Everything from the line containing "ATOM 93 C CA" through the line containing "ATOM 132 O O" in the listing below should be copied exactly, and nothing more.

^^^^^^^^^^^^^^^^

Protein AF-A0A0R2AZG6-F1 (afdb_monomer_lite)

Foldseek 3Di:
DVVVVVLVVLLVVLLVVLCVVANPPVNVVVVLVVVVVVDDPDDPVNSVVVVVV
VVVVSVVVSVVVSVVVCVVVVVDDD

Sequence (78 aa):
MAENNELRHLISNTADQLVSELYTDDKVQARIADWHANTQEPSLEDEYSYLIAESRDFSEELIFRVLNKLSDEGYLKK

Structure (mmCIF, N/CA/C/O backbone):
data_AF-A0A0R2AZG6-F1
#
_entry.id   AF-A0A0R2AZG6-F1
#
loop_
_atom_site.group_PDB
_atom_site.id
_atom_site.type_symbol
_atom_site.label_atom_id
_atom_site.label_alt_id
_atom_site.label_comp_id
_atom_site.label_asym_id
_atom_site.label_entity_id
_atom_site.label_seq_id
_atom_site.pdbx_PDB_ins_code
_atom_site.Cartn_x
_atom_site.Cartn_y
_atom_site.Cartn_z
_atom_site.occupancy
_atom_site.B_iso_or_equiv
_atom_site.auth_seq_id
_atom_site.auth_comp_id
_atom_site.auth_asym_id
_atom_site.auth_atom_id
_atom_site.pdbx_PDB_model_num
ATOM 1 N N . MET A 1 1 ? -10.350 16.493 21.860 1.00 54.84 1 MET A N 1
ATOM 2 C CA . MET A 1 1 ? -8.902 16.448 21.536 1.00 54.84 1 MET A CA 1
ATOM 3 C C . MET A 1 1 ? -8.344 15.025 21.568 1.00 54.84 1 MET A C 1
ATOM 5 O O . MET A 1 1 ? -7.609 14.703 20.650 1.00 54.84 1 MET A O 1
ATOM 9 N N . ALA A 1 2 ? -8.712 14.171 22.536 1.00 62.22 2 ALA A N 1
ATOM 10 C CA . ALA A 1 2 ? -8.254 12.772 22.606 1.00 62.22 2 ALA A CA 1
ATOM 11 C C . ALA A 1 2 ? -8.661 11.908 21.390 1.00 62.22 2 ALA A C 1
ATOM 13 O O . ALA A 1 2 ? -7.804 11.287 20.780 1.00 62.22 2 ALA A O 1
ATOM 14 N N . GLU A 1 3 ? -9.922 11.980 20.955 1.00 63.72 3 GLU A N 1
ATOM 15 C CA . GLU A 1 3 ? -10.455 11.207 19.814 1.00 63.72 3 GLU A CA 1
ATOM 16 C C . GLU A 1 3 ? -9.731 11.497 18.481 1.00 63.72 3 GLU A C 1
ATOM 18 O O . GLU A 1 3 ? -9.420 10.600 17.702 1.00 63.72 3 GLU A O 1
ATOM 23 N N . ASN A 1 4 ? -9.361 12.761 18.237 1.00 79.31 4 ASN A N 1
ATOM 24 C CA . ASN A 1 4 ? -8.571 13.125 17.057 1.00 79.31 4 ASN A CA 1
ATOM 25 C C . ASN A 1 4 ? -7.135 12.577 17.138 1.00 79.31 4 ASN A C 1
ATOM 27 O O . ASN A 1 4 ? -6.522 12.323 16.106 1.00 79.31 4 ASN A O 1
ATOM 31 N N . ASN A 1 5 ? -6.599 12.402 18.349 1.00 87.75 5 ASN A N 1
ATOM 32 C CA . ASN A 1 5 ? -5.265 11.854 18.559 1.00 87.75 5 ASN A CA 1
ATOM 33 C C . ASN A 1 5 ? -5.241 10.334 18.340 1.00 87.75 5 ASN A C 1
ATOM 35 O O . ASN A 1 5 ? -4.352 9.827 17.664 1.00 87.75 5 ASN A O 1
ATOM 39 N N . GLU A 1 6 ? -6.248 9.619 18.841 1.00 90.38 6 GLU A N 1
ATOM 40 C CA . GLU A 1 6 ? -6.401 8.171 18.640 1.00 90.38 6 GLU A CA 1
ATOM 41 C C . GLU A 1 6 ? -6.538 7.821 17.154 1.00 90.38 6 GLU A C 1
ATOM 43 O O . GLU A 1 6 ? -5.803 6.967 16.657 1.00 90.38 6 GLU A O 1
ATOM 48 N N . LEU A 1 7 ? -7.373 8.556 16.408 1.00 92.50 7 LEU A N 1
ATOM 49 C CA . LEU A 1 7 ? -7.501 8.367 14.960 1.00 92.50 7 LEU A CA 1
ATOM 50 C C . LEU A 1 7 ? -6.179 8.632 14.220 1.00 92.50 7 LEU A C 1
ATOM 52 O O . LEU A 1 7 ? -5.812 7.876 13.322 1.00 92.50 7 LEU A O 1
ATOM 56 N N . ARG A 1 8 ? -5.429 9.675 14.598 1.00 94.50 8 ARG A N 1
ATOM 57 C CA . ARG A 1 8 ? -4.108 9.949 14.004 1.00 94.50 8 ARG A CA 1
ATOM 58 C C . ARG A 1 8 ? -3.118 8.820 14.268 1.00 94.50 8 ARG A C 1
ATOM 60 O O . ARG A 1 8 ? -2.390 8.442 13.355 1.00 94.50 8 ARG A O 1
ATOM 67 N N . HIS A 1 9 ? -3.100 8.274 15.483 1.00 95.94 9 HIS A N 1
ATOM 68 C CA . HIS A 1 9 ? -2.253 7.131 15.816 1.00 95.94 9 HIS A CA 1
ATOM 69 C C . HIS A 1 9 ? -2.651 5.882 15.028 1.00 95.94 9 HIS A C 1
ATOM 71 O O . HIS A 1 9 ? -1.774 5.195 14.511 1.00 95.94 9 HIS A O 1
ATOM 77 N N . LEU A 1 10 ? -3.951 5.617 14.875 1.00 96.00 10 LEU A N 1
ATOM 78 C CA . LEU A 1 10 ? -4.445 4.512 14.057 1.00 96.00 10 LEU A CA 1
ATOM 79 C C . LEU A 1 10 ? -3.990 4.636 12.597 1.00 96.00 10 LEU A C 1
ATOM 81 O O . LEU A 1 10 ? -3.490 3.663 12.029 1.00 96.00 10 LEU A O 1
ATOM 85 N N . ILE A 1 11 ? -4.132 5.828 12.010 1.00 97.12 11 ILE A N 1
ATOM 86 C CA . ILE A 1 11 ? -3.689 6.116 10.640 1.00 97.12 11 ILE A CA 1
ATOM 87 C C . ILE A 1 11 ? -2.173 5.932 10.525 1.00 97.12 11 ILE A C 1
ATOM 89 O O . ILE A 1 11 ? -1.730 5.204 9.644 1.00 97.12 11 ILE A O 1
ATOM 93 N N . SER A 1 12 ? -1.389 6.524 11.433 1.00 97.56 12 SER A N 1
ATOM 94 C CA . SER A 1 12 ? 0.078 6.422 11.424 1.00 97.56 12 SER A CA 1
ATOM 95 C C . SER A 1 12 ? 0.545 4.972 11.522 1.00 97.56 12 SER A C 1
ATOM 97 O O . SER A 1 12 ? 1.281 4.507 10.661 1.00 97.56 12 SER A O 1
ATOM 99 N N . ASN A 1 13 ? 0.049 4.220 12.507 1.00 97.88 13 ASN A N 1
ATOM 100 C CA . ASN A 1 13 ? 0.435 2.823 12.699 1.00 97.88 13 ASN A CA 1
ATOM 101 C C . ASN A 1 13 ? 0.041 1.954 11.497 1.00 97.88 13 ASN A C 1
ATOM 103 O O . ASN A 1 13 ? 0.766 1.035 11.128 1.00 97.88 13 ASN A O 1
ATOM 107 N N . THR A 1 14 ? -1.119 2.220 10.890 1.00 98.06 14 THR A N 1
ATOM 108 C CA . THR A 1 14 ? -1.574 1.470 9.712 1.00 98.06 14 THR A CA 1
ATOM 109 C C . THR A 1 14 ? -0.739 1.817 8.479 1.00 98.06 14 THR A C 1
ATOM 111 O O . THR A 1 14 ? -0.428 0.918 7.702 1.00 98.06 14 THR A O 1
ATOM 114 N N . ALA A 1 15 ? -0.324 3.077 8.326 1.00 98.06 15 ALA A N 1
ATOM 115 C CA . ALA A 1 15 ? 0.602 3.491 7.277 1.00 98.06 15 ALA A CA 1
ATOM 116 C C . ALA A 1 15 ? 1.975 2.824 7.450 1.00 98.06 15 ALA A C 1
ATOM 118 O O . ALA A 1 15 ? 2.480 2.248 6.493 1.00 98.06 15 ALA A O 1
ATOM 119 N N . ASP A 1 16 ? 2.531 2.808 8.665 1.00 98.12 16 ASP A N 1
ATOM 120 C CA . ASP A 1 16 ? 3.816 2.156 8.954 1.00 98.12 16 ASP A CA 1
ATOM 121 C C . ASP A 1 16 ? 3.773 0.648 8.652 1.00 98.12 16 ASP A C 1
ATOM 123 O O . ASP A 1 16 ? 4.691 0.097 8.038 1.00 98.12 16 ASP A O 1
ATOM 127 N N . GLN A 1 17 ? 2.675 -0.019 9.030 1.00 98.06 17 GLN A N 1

^^^^^^^^^^^^^^^^

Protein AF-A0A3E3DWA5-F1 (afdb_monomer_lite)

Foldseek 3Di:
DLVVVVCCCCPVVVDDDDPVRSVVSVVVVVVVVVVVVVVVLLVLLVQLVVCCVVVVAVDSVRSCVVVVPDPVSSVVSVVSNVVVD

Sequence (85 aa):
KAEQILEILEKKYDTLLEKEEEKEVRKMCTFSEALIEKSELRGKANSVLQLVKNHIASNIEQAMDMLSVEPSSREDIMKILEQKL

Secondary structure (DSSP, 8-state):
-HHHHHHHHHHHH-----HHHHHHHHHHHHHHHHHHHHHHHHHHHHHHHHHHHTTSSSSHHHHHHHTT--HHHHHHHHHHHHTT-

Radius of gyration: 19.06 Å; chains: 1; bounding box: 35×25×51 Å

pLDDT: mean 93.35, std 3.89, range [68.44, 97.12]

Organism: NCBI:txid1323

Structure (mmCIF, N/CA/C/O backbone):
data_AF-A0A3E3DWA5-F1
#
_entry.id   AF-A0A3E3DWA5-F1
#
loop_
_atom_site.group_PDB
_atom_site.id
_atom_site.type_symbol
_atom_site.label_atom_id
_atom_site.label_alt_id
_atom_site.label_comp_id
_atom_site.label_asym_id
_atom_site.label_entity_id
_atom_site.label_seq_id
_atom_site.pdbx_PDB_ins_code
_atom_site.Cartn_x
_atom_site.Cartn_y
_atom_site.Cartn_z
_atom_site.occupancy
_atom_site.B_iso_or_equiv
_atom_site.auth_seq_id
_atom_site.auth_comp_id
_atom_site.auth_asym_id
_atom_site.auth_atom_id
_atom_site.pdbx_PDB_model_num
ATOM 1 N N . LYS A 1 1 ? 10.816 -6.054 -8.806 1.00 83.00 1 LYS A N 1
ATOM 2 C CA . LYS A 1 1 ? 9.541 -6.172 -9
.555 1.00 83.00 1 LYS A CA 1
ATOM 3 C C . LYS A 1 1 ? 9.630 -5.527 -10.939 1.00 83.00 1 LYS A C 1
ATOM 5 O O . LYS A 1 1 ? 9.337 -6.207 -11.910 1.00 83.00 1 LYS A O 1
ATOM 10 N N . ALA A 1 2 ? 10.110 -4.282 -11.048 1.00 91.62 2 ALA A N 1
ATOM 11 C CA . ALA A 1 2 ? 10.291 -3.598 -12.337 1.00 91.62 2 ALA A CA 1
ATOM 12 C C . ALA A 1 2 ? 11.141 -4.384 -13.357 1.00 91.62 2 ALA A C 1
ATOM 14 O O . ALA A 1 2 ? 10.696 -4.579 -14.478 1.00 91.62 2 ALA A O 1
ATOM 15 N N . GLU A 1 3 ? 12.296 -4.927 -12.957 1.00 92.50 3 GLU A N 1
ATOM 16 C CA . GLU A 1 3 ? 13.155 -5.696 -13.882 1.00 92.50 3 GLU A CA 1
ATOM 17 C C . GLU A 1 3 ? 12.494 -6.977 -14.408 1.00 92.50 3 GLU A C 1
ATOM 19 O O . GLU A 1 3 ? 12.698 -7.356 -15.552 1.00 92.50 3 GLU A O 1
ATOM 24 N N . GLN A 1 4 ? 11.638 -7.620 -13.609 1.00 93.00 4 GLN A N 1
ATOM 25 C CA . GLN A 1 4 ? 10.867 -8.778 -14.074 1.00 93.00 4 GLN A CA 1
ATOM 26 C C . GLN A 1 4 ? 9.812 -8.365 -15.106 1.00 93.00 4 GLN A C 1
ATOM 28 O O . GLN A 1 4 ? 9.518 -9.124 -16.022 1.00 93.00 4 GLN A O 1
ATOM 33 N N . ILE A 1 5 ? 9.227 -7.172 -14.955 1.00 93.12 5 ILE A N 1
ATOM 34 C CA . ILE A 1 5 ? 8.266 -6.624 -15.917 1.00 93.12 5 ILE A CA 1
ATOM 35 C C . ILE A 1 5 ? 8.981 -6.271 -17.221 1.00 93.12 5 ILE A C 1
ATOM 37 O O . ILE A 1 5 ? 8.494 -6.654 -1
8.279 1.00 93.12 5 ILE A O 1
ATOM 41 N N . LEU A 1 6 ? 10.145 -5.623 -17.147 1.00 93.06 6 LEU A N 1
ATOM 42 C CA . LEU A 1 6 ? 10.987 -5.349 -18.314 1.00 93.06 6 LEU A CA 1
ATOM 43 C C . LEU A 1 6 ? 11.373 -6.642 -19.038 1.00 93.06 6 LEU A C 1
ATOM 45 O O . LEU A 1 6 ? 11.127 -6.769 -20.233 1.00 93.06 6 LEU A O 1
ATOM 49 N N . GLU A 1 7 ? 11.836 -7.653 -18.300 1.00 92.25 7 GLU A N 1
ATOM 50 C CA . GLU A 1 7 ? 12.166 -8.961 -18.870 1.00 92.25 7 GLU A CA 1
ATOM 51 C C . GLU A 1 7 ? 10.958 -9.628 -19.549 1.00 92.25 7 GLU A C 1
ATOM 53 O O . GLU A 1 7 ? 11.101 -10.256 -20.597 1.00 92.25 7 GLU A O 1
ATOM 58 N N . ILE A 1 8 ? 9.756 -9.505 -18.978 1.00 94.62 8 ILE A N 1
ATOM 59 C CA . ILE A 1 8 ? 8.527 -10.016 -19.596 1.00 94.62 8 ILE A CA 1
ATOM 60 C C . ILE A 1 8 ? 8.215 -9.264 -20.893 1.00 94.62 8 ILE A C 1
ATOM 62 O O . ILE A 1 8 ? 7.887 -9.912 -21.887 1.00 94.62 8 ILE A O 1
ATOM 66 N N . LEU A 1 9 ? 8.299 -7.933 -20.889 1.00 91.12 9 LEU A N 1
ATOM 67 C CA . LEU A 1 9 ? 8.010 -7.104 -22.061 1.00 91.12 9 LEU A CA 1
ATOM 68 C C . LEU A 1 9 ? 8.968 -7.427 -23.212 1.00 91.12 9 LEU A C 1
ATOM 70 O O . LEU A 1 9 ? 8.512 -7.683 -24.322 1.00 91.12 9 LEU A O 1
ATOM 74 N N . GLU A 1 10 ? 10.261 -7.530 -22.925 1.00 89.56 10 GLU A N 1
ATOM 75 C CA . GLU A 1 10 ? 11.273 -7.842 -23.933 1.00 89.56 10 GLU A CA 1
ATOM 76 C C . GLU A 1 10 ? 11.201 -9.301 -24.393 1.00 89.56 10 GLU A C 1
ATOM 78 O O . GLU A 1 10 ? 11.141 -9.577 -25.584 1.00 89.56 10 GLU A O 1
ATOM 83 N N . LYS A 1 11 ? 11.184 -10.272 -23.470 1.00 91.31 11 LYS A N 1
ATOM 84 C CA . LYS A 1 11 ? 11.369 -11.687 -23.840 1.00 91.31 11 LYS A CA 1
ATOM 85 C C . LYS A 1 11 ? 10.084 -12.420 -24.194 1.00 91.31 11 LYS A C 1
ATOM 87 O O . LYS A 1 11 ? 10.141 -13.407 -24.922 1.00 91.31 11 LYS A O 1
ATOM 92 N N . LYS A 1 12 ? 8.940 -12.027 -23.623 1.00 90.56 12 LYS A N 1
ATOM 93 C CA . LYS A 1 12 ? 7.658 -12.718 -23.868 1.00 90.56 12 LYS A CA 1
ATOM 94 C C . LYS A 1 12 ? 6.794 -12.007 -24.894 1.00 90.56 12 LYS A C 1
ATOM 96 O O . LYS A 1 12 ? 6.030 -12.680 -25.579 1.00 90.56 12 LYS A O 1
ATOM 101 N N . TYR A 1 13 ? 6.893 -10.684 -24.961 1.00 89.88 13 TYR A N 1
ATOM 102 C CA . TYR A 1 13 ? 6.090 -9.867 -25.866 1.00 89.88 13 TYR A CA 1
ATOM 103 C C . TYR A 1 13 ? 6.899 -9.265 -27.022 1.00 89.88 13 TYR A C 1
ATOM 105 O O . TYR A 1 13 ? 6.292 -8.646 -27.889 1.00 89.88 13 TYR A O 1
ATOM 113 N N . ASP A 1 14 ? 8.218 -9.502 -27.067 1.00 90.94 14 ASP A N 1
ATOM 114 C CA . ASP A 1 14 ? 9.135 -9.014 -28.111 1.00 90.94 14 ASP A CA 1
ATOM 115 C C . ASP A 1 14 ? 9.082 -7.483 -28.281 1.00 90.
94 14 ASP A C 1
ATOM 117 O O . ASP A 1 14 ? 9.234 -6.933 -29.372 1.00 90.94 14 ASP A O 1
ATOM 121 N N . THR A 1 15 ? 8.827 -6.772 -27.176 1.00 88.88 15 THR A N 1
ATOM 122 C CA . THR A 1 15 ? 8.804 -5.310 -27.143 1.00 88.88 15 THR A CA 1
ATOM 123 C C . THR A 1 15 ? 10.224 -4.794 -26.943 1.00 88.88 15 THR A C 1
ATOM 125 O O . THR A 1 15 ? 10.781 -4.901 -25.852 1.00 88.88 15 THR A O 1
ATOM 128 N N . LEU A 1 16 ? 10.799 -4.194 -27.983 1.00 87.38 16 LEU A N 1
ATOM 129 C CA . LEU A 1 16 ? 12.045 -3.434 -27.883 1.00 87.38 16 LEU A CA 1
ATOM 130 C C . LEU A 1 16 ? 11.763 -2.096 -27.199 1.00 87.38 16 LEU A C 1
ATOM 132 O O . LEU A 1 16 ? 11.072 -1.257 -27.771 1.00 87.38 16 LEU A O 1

^^^^^^^^^^^^^^^^

• [Written answer]:
ATOM 93 C CA . LYS A 1 12 ? 7.658 -12.718 -23.868 1.00 90.56 12 LYS A CA 1
ATOM 94 C C . LYS A 1 12 ? 6.794 -12.007 -24.894 1.00 90.56 12 LYS A C 1
ATOM 96 O O . LYS A 1 12 ? 6.030 -12.680 -25.579 1.00 90.56 12 LYS A O 1
ATOM 101 N N . TYR A 1 13 ? 6.893 -10.684 -24.961 1.00 89.88 13 TYR A N 1
ATOM 102 C CA . TYR A 1 13 ? 6.090 -9.867 -25.866 1.00 89.88 13 TYR A CA 1
ATOM 103 C C . TYR A 1 13 ? 6.899 -9.265 -27.022 1.00 89.88 13 TYR A C 1
ATOM 105 O O . TYR A 1 13 ? 6.292 -8.646 -27.889 1.00 89.88 13 TYR A O 1
ATOM 113 N N . ASP A 1 14 ? 8.218 -9.502 -27.067 1.00 90.94 14 ASP A N 1
ATOM 114 C CA . ASP A 1 14 ? 9.135 -9.014 -28.111 1.00 90.94 14 ASP A CA 1
ATOM 115 C C . ASP A 1 14 ? 9.082 -7.483 -28.281 1.00 90.
94 14 ASP A C 1
ATOM 117 O O . ASP A 1 14 ? 9.234 -6.933 -29.372 1.00 90.94 14 ASP A O 1
ATOM 121 N N . THR A 1 15 ? 8.827 -6.772 -27.176 1.00 88.88 15 THR A N 1
ATOM 122 C CA . THR A 1 15 ? 8.804 -5.310 -27.143 1.00 88.88 15 THR A CA 1
ATOM 123 C C . THR A 1 15 ? 10.224 -4.794 -26.943 1.00 88.88 15 THR A C 1
ATOM 125 O O . THR A 1 15 ? 10.781 -4.901 -25.852 1.00 88.88 15 THR A O 1
ATOM 128 N N . LEU A 1 16 ? 10.799 -4.194 -27.983 1.00 87.38 16 LEU A N 1
ATOM 129 C CA . LEU A 1 16 ? 12.045 -3.434 -27.883 1.00 87.38 16 LEU A CA 1
ATOM 130 C C . LEU A 1 16 ? 11.763 -2.096 -27.199 1.00 87.38 16 LEU A C 1
ATOM 132 O O . LEU A 1 16 ? 11.072 -1.257 -27.771 1.00 87.38 16 LEU A O 1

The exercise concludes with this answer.